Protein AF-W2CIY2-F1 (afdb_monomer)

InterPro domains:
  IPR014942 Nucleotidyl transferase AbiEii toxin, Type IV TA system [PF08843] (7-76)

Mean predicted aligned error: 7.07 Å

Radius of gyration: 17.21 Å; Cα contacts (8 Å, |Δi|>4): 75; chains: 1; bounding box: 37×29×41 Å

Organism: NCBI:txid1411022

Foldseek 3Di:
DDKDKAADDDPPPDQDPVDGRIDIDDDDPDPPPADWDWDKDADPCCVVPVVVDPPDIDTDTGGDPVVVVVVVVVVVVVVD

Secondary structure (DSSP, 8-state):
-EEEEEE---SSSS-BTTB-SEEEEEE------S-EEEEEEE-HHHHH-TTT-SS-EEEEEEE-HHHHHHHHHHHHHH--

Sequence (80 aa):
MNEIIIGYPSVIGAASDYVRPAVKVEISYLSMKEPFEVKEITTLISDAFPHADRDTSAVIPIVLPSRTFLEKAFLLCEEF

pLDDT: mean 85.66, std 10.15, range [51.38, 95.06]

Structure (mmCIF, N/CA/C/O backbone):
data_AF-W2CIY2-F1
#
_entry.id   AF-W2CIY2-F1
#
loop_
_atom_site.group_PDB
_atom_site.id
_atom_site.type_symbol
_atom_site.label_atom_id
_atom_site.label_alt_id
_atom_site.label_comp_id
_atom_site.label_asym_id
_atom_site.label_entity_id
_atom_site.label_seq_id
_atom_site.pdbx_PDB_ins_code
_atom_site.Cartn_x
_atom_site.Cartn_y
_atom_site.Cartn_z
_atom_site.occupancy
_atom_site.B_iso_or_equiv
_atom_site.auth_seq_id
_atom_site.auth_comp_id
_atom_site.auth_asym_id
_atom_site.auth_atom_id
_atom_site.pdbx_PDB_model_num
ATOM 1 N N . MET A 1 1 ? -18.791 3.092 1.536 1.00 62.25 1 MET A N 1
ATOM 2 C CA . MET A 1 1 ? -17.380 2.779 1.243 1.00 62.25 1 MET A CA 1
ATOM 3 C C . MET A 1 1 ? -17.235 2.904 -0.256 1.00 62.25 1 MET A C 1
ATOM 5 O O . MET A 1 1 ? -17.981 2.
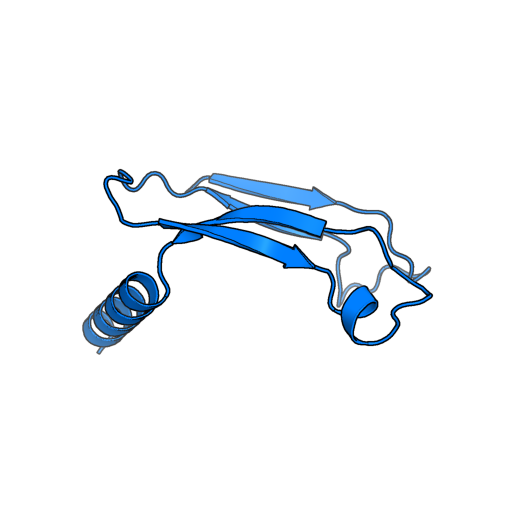235 -0.959 1.00 62.25 1 MET A O 1
ATOM 9 N N . ASN A 1 2 ? -16.407 3.831 -0.732 1.00 80.44 2 ASN A N 1
ATOM 10 C CA . ASN A 1 2 ? -16.220 4.017 -2.169 1.00 80.44 2 ASN A CA 1
ATOM 11 C C . ASN A 1 2 ? -14.965 3.251 -2.579 1.00 80.44 2 ASN A C 1
ATOM 13 O O . ASN A 1 2 ? -13.921 3.411 -1.945 1.00 80.44 2 ASN A O 1
ATOM 17 N N . GLU A 1 3 ? -15.082 2.420 -3.611 1.00 90.69 3 GLU A N 1
ATOM 18 C CA . GLU A 1 3 ? -13.960 1.687 -4.190 1.00 90.69 3 GLU A CA 1
ATOM 19 C C . GLU A 1 3 ? -13.600 2.240 -5.571 1.00 90.69 3 GLU A C 1
ATOM 21 O O . GLU A 1 3 ? -14.461 2.686 -6.332 1.00 90.69 3 GLU A O 1
ATOM 26 N N . ILE A 1 4 ? -12.307 2.223 -5.878 1.00 94.75 4 ILE A N 1
ATOM 27 C CA . ILE A 1 4 ? -11.736 2.609 -7.166 1.00 94.75 4 ILE A CA 1
ATOM 28 C C . ILE A 1 4 ? -10.899 1.432 -7.660 1.00 94.75 4 ILE A C 1
ATOM 30 O O . ILE A 1 4 ? -10.068 0.904 -6.921 1.00 94.75 4 ILE A O 1
ATOM 34 N N . ILE A 1 5 ? -11.098 1.026 -8.914 1.00 94.94 5 ILE A N 1
ATOM 35 C CA . ILE A 1 5 ? -10.291 -0.011 -9.563 1.00 94.94 5 ILE A CA 1
ATOM 36 C C . ILE A 1 5 ? -9.316 0.657 -10.529 1.00 94.94 5 ILE A C 1
ATOM 38 O O . ILE A 1 5 ? -9.733 1.326 -11.474 1.00 94.94 5 ILE A O 1
ATOM 42 N N . ILE A 1 6 ? -8.020 0.462 -10.300 1.00 95.00 6 ILE A N 1
ATOM 43 C CA . ILE A 1 6 ? -6.942 1.005 -11.129 1.00 95.00 6 ILE A CA 1
ATOM 44 C C . ILE A 1 6 ? -6.340 -0.139 -11.942 1.00 95.00 6 ILE A C 1
ATOM 46 O O . ILE A 1 6 ? -5.695 -1.023 -11.383 1.00 95.00 6 ILE A O 1
ATOM 50 N N . GLY A 1 7 ? -6.556 -0.131 -13.257 1.00 93.25 7 GLY A N 1
ATOM 51 C CA . GLY A 1 7 ? -5.910 -1.069 -14.176 1.00 93.25 7 GLY A CA 1
ATOM 52 C C . GLY A 1 7 ? -4.483 -0.638 -14.517 1.00 93.25 7 GLY A C 1
ATOM 53 O O . GLY A 1 7 ? -4.207 0.557 -14.622 1.00 93.25 7 GLY A O 1
ATOM 54 N N . TYR A 1 8 ? -3.587 -1.601 -14.719 1.00 90.69 8 TYR A N 1
ATOM 55 C CA . TYR A 1 8 ? -2.203 -1.351 -15.126 1.00 90.69 8 TYR A CA 1
ATOM 56 C C . TYR A 1 8 ? -1.762 -2.311 -16.244 1.00 90.69 8 TYR A C 1
ATOM 58 O O . TYR A 1 8 ? -2.322 -3.
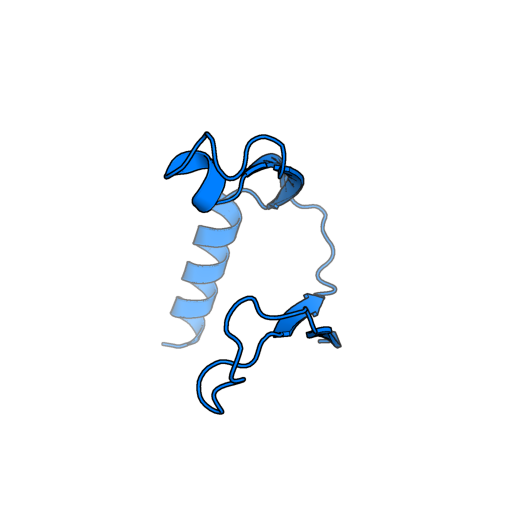401 -16.384 1.00 90.69 8 TYR A O 1
ATOM 66 N N . PRO A 1 9 ? -0.767 -1.935 -17.070 1.00 88.94 9 PRO A N 1
ATOM 67 C CA . PRO A 1 9 ? -0.206 -2.845 -18.062 1.00 88.94 9 PRO A CA 1
ATOM 68 C C . PRO A 1 9 ? 0.541 -3.992 -17.371 1.00 88.94 9 PRO A C 1
ATOM 70 O O . PRO A 1 9 ? 1.456 -3.770 -16.580 1.00 88.94 9 PRO A O 1
ATOM 73 N N . SER A 1 10 ? 0.151 -5.230 -17.675 1.00 86.31 10 SER A N 1
ATOM 74 C CA . SER A 1 10 ? 0.815 -6.423 -17.147 1.00 86.31 10 SER A CA 1
ATOM 75 C C . SER A 1 10 ? 2.115 -6.704 -17.897 1.00 86.31 10 SER A C 1
ATOM 77 O O . SER A 1 10 ? 2.144 -6.675 -19.126 1.00 86.31 10 SER A O 1
ATOM 79 N N . VAL A 1 11 ? 3.168 -7.068 -17.163 1.00 84.12 11 VAL A N 1
ATOM 80 C CA . VAL A 1 11 ? 4.391 -7.651 -17.747 1.00 84.12 11 VAL A CA 1
ATOM 81 C C . VAL A 1 11 ? 4.192 -9.112 -18.170 1.00 84.12 11 VAL A C 1
ATOM 83 O O . VAL A 1 11 ? 4.970 -9.650 -18.955 1.00 84.12 11 VAL A O 1
ATOM 86 N N . ILE A 1 12 ? 3.136 -9.763 -17.673 1.00 81.69 12 ILE A N 1
ATOM 87 C CA . ILE A 1 12 ? 2.732 -11.112 -18.074 1.00 81.69 12 ILE A CA 1
ATOM 88 C C . ILE A 1 12 ? 1.820 -10.974 -19.297 1.00 81.69 12 ILE A C 1
ATOM 90 O O . ILE A 1 12 ? 0.727 -10.418 -19.197 1.00 81.69 12 ILE A O 1
ATOM 94 N N . GLY A 1 13 ? 2.280 -11.478 -20.446 1.00 69.62 13 GLY A N 1
ATOM 95 C CA . GLY A 1 13 ? 1.651 -11.258 -21.757 1.00 69.62 13 GLY A CA 1
ATOM 96 C C . GLY A 1 13 ? 0.285 -11.921 -21.975 1.00 69.62 13 GLY A C 1
ATOM 97 O O . GLY A 1 13 ? -0.429 -11.534 -22.894 1.00 69.62 13 GLY A O 1
ATOM 98 N N . ALA A 1 14 ? -0.106 -12.881 -21.134 1.00 69.56 14 ALA A N 1
ATOM 99 C CA . ALA A 1 14 ? -1.464 -13.412 -21.101 1.00 69.56 14 ALA A CA 1
ATOM 100 C C . ALA A 1 14 ? -2.111 -12.999 -19.778 1.00 69.56 14 ALA A C 1
ATOM 102 O O . ALA A 1 14 ? -1.683 -13.449 -18.714 1.00 69.56 14 ALA A O 1
ATOM 103 N N . ALA A 1 15 ? -3.128 -12.136 -19.839 1.00 63.94 15 ALA A N 1
ATOM 104 C CA . ALA A 1 15 ? -3.983 -11.891 -18.687 1.00 63.94 15 ALA A CA 1
ATOM 105 C C . ALA A 1 15 ? -4.626 -13.230 -18.303 1.00 63.94 15 ALA A C 1
ATOM 107 O O
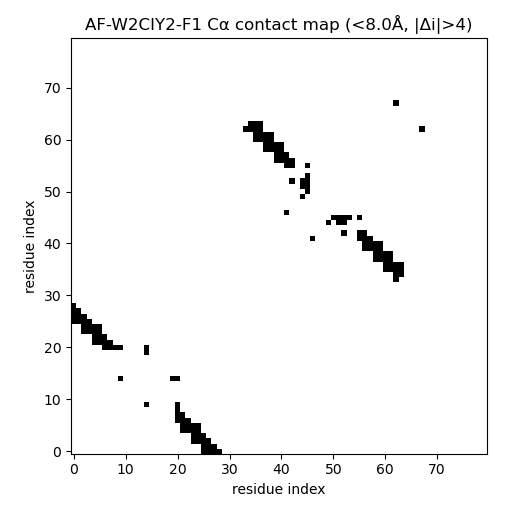 . ALA A 1 15 ? -5.413 -13.789 -19.062 1.00 63.94 15 ALA A O 1
ATOM 108 N N . SER A 1 16 ? -4.220 -13.782 -17.163 1.00 69.12 16 SER A N 1
ATOM 109 C CA . SER A 1 16 ? -4.855 -14.970 -16.610 1.00 69.12 16 SER A CA 1
ATOM 110 C C . SER A 1 16 ? -6.166 -14.550 -15.957 1.00 69.12 16 SER A C 1
ATOM 112 O O . SER A 1 16 ? -6.183 -13.568 -15.213 1.00 69.12 16 SER A O 1
ATOM 114 N N . ASP A 1 17 ? -7.238 -15.321 -16.144 1.00 72.06 17 ASP A N 1
ATOM 115 C CA . ASP A 1 17 ? -8.484 -15.130 -15.385 1.00 72.06 17 ASP A CA 1
ATOM 116 C C . ASP A 1 17 ? -8.252 -15.213 -13.863 1.00 72.06 17 ASP A C 1
ATOM 118 O O . ASP A 1 17 ? -9.044 -14.688 -13.078 1.00 72.06 17 ASP A O 1
ATOM 122 N N . TYR A 1 18 ? -7.140 -15.834 -13.448 1.00 80.88 18 TYR A N 1
ATOM 123 C CA . TYR A 1 18 ? -6.733 -15.979 -12.054 1.00 80.88 18 TYR A CA 1
ATOM 124 C C . TYR A 1 18 ? -6.105 -14.708 -11.455 1.00 80.88 18 TYR A C 1
ATOM 126 O O . TYR A 1 18 ? -6.324 -14.422 -10.280 1.00 80.88 18 TYR A O 1
ATOM 134 N N . VAL A 1 19 ? -5.340 -13.929 -12.234 1.00 84.88 19 VAL A N 1
ATOM 135 C CA . VAL A 1 19 ? -4.687 -12.694 -11.757 1.00 84.88 19 VAL A CA 1
ATOM 136 C C . VAL A 1 19 ? -5.004 -11.553 -12.706 1.00 84.88 19 VAL A C 1
ATOM 138 O O . VAL A 1 19 ? -4.412 -11.419 -13.778 1.00 84.88 19 VAL A O 1
ATOM 141 N N . ARG A 1 20 ? -5.929 -10.692 -12.283 1.00 88.06 20 ARG A N 1
ATOM 142 C CA . ARG A 1 20 ? -6.264 -9.479 -13.027 1.00 88.06 20 ARG A CA 1
ATOM 143 C C . ARG A 1 20 ? -5.216 -8.398 -12.749 1.00 88.06 20 ARG A C 1
ATOM 145 O O . ARG A 1 20 ? -4.913 -8.164 -11.578 1.00 88.06 20 ARG A O 1
ATOM 152 N N . PRO A 1 21 ? -4.706 -7.693 -13.775 1.00 91.38 21 PRO A N 1
ATOM 153 C CA . PRO A 1 21 ? -3.752 -6.605 -13.594 1.00 91.38 21 PRO A CA 1
ATOM 154 C C . PRO A 1 21 ? -4.474 -5.322 -13.157 1.00 91.38 21 PRO A C 1
ATOM 156 O O . PRO A 1 21 ? -4.576 -4.340 -13.894 1.00 91.38 21 PRO A O 1
ATOM 159 N N . ALA A 1 22 ? -5.053 -5.366 -11.961 1.00 91.56 22 ALA A N 1
ATOM 160 C CA . ALA A 1 22 ? -5.777 -4.258 -11.366 1.00 91.56 22 ALA A CA 1
ATOM 161 C C . ALA A 1 22 ? -5.526 -4.185 -9.859 1.00 91.56 22 ALA A C 1
ATOM 163 O O . ALA A 1 22 ? -5.382 -5.207 -9.189 1.00 91.56 22 ALA A O 1
ATOM 164 N N . VAL A 1 23 ? -5.506 -2.967 -9.328 1.00 92.75 23 VAL A N 1
ATOM 165 C CA . VAL A 1 23 ? -5.445 -2.684 -7.892 1.00 92.75 23 VAL A CA 1
ATOM 166 C C . VAL A 1 23 ? -6.786 -2.110 -7.460 1.00 92.75 23 VAL A C 1
ATOM 168 O O . VAL A 1 23 ? -7.287 -1.166 -8.073 1.00 92.75 23 VAL A O 1
ATOM 171 N N . LYS A 1 24 ? -7.368 -2.674 -6.401 1.00 94.25 24 LYS A N 1
ATOM 172 C CA . LYS A 1 24 ? -8.551 -2.115 -5.746 1.00 94.25 24 LYS A CA 1
ATOM 173 C C . LYS A 1 24 ? -8.116 -1.169 -4.633 1.00 94.25 24 LYS A C 1
ATOM 175 O O . LYS A 1 24 ? -7.353 -1.560 -3.755 1.00 94.25 24 LYS A O 1
ATOM 180 N N . VAL A 1 25 ? -8.617 0.057 -4.673 1.00 93.06 25 VAL A N 1
ATOM 181 C CA . VAL A 1 25 ? -8.372 1.097 -3.674 1.00 93.06 25 VAL A CA 1
ATOM 182 C C . VAL A 1 25 ? -9.683 1.394 -2.964 1.00 93.06 25 VAL A C 1
ATOM 184 O O . VAL A 1 25 ? -10.669 1.755 -3.603 1.00 93.06 25 VAL A O 1
ATOM 187 N N . G
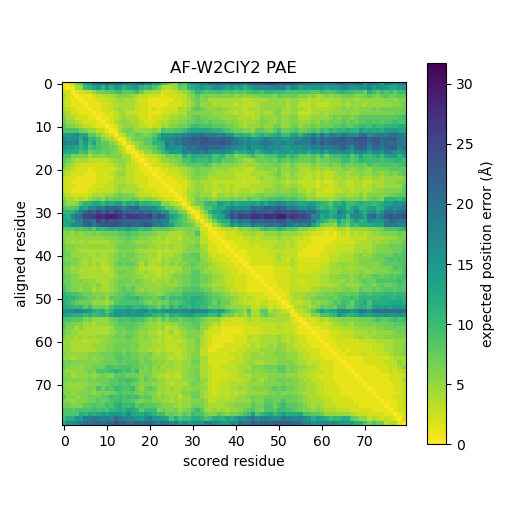LU A 1 26 ? -9.700 1.246 -1.644 1.00 92.12 26 GLU A N 1
ATOM 188 C CA . GLU A 1 26 ? -10.857 1.560 -0.805 1.00 92.12 26 GLU A CA 1
ATOM 189 C C . GLU A 1 26 ? -10.616 2.864 -0.048 1.00 92.12 26 GLU A C 1
ATOM 191 O O . GLU A 1 26 ? -9.546 3.076 0.523 1.00 92.12 26 GLU A O 1
ATOM 196 N N . ILE A 1 27 ? -11.622 3.739 -0.036 1.00 87.00 27 ILE A N 1
ATOM 197 C CA . ILE A 1 27 ? -11.568 5.014 0.681 1.00 87.00 27 ILE A CA 1
ATOM 198 C C . ILE A 1 27 ? -12.561 4.977 1.844 1.00 87.00 27 ILE A C
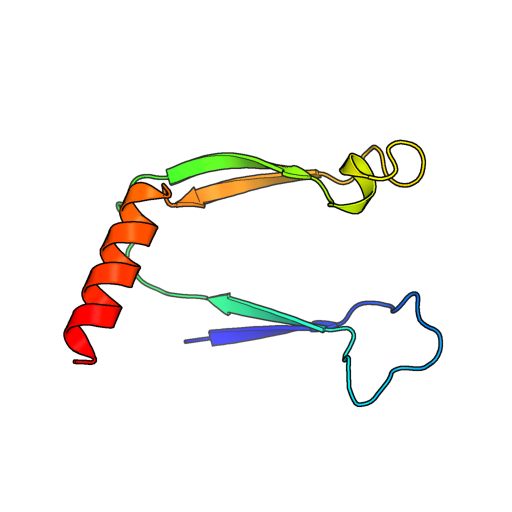 1
ATOM 200 O O . ILE A 1 27 ? -13.772 4.799 1.655 1.00 87.00 27 ILE A O 1
ATOM 204 N N . SER A 1 28 ? -12.034 5.196 3.047 1.00 78.38 28 SER A N 1
ATOM 205 C CA . SER A 1 28 ? -12.788 5.259 4.300 1.00 78.38 28 SER A CA 1
ATOM 206 C C . SER A 1 28 ? -12.911 6.705 4.780 1.00 78.38 28 SER A C 1
ATOM 208 O O . SER A 1 28 ? -11.954 7.467 4.712 1.00 78.38 28 SER A O 1
ATOM 210 N N . TYR A 1 29 ? -14.091 7.084 5.281 1.00 69.12 29 TYR A N 1
ATOM 211 C CA . TYR A 1 29 ? -14.392 8.448 5.750 1.00 69.12 29 TYR A CA 1
ATOM 212 C C . TYR A 1 29 ? -14.338 8.582 7.285 1.00 69.12 29 TYR A C 1
ATOM 214 O O . TYR A 1 29 ? -14.988 9.445 7.869 1.00 69.12 29 TYR A O 1
ATOM 222 N N . LEU A 1 30 ? -13.600 7.713 7.982 1.00 65.38 30 LEU A N 1
ATOM 223 C CA . LEU A 1 30 ? -13.426 7.870 9.427 1.00 65.38 30 LEU A CA 1
ATOM 224 C C . LEU A 1 30 ? -12.589 9.134 9.687 1.00 65.38 30 LEU A C 1
ATOM 226 O O . LEU A 1 30 ? -11.533 9.326 9.090 1.00 65.38 30 LEU A O 1
ATOM 230 N N . SER A 1 31 ? -13.115 10.031 10.526 1.00 51.38 31 SER A N 1
ATOM 231 C CA . SER A 1 31 ? -12.517 11.330 10.854 1.00 51.38 31 SER A CA 1
ATOM 232 C C . SER A 1 31 ? -11.117 11.154 11.457 1.00 51.38 31 SER A C 1
ATOM 234 O O . SER A 1 31 ? -10.986 10.949 12.663 1.00 51.38 31 SER A O 1
ATOM 236 N N . MET A 1 32 ? -10.067 11.294 10.646 1.00 56.47 32 MET A N 1
ATOM 237 C CA . MET A 1 32 ? -8.676 11.205 11.096 1.00 56.47 32 MET A CA 1
ATOM 238 C C . MET A 1 32 ? -8.279 12.425 11.943 1.00 56.47 32 MET A C 1
ATOM 240 O O . MET A 1 32 ? -7.761 13.421 11.442 1.00 56.47 32 MET A O 1
ATOM 244 N N . LYS A 1 33 ? -8.485 12.331 13.258 1.00 62.12 33 LYS A N 1
ATOM 245 C CA . LYS A 1 33 ? -7.733 13.087 14.282 1.00 62.12 33 LYS A CA 1
ATOM 246 C C . LYS A 1 33 ? -6.679 12.182 14.927 1.00 62.12 33 LYS A C 1
ATOM 248 O O . LYS A 1 33 ? -6.522 12.139 16.142 1.00 62.12 33 LYS A O 1
ATOM 253 N N . GLU A 1 34 ? -6.020 11.375 14.112 1.00 68.38 34 GLU A N 1
ATOM 254 C CA . GLU A 1 34 ? -5.361 10.164 14.586 1.00 68.38 34 GLU A CA 1
ATOM 255 C C . GLU A 1 34 ? -3.875 10.173 14.260 1.00 68.38 34 GLU A C 1
ATOM 257 O O . GLU A 1 34 ? -3.469 10.763 13.256 1.00 68.38 34 GLU A O 1
ATOM 262 N N . PRO A 1 35 ? -3.051 9.557 15.121 1.00 84.44 35 PRO A N 1
ATOM 263 C CA . PRO A 1 35 ? -1.614 9.631 14.978 1.00 84.44 35 PRO A CA 1
ATOM 264 C C . PRO A 1 35 ? -1.162 8.844 13.743 1.00 84.44 35 PRO A C 1
ATOM 266 O O . PRO A 1 35 ? -1.461 7.657 13.581 1.00 84.44 35 PRO A O 1
ATOM 269 N N . PHE A 1 36 ? -0.419 9.530 12.885 1.00 90.06 36 PHE A N 1
ATOM 270 C CA . PHE A 1 36 ? 0.209 8.983 11.693 1.00 90.06 36 PHE A CA 1
ATOM 271 C C . PHE A 1 36 ? 1.710 9.268 11.735 1.00 90.06 36 PHE A C 1
ATOM 273 O O . PHE A 1 36 ? 2.165 10.197 12.406 1.00 90.06 36 PHE A O 1
ATOM 280 N N . GLU A 1 37 ? 2.471 8.484 10.990 1.00 92.38 37 GLU A N 1
ATOM 281 C CA . GLU A 1 37 ? 3.870 8.756 10.685 1.00 92.38 37 GLU A CA 1
ATOM 282 C C . GLU A 1 37 ? 4.048 8.843 9.170 1.00 92.38 37 GLU A C 1
ATOM 284 O O . GLU A 1 37 ? 3.326 8.208 8.405 1.00 92.38 37 GLU A O 1
ATOM 289 N N . VAL A 1 38 ? 4.989 9.663 8.714 1.00 94.75 38 VAL A N 1
ATOM 290 C CA . VAL A 1 38 ? 5.353 9.708 7.295 1.00 94.75 38 VAL A CA 1
ATOM 291 C C . VAL A 1 38 ? 6.438 8.670 7.064 1.00 94.75 38 VAL A C 1
ATOM 293 O O . VAL A 1 38 ? 7.458 8.690 7.753 1.00 94.75 38 VAL A O 1
ATOM 296 N N . LYS A 1 39 ? 6.231 7.776 6.096 1.00 93.81 39 LYS A N 1
ATOM 297 C CA . LYS A 1 39 ? 7.181 6.709 5.780 1.00 93.81 39 LYS A CA 1
ATOM 298 C C . LYS A 1 39 ? 7.448 6.639 4.283 1.00 93.81 39 LYS A C 1
ATOM 300 O O . LYS A 1 39 ? 6.539 6.808 3.472 1.00 93.81 39 LYS A O 1
ATOM 305 N N . GLU A 1 40 ? 8.701 6.385 3.929 1.00 94.38 40 GLU A N 1
ATOM 306 C CA . GLU A 1 40 ? 9.073 6.008 2.569 1.00 94.38 40 GLU A CA 1
ATOM 307 C C . GLU A 1 40 ? 8.770 4.523 2.348 1.00 94.38 40 GLU A C 1
ATOM 309 O O . GLU A 1 40 ? 9.122 3.669 3.166 1.00 94.38 40 GLU A O 1
ATOM 314 N N . ILE A 1 41 ? 8.089 4.224 1.247 1.00 92.38 41 ILE A N 1
ATOM 315 C CA . ILE A 1 41 ? 7.786 2.874 0.787 1.00 92.38 41 ILE A CA 1
ATOM 316 C C . ILE A 1 41 ? 8.555 2.645 -0.508 1.00 92.38 41 ILE A C 1
ATOM 318 O O . ILE A 1 41 ? 8.451 3.440 -1.440 1.00 92.38 41 ILE A O 1
ATOM 322 N N . THR A 1 42 ? 9.294 1.544 -0.564 1.00 92.44 42 THR A N 1
ATOM 323 C CA . THR A 1 42 ? 10.028 1.085 -1.744 1.00 92.44 42 THR A CA 1
ATOM 324 C C . THR A 1 42 ? 9.403 -0.198 -2.286 1.00 92.44 42 THR A C 1
ATOM 326 O O . THR A 1 42 ? 8.588 -0.851 -1.622 1.00 92.44 42 THR A O 1
ATOM 329 N N . THR A 1 43 ? 9.741 -0.571 -3.517 1.00 91.56 43 THR A N 1
ATOM 330 C CA . THR A 1 43 ? 9.240 -1.819 -4.101 1.00 91.56 43 THR A CA 1
ATOM 331 C C . THR A 1 43 ? 9.997 -3.024 -3.542 1.00 91.56 43 THR A C 1
ATOM 333 O O . THR A 1 43 ? 11.192 -2.954 -3.260 1.00 91.56 43 THR A O 1
ATOM 336 N N . LEU A 1 44 ? 9.335 -4.182 -3.473 1.00 91.25 44 LEU A N 1
ATOM 337 C CA . LEU A 1 44 ? 10.014 -5.449 -3.163 1.00 91.25 44 LEU A CA 1
ATOM 338 C C . LEU A 1 44 ? 11.084 -5.804 -4.210 1.00 91.25 44 LEU A C 1
ATOM 340 O O . LEU A 1 44 ? 12.066 -6.469 -3.893 1.00 91.25 44 LEU A O 1
ATOM 344 N N . ILE A 1 45 ? 10.899 -5.357 -5.459 1.00 90.75 45 ILE A N 1
ATOM 345 C CA . ILE A 1 45 ? 11.879 -5.554 -6.533 1.00 90.75 45 ILE A CA 1
ATOM 346 C C . ILE A 1 45 ? 13.145 -4.754 -6.236 1.00 90.75 45 ILE A C 1
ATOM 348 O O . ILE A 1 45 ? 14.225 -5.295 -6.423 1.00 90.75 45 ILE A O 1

:::

▶ _What needs to be done_:
Where the data above reaches the line holding "ATOM 96 C C", begin printing, and stop after the line holding "ATOM 103 N N". Each line must be reproduced exactly, with nothing else added.

▶ _Result_:
ATOM 96 C C . GLY A 1 13 ? 0.285 -11.921 -21.975 1.00 69.62 13 GLY A C 1
ATOM 97 O O . GLY A 1 13 ? -0.429 -11.534 -22.894 1.00 69.62 13 GLY A O 1
ATOM 98 N N . ALA A 1 14 ? -0.106 -12.881 -21.134 1.00 69.56 14 ALA A N 1
ATOM 99 C CA . ALA A 1 14 ? -1.464 -13.412 -21.101 1.00 69.56 14 ALA A CA 1
ATOM 100 C C . ALA A 1 14 ? -2.111 -12.999 -19.778 1.00 69.56 14 ALA A C 1
ATOM 102 O O . ALA A 1 14 ? -1.683 -13.449 -18.714 1.00 69.56 14 ALA A O 1
ATOM 103 N N . ALA A 1 15 ? -3.128 -12.136 -19.839 1.00 63.94 15 ALA A N 1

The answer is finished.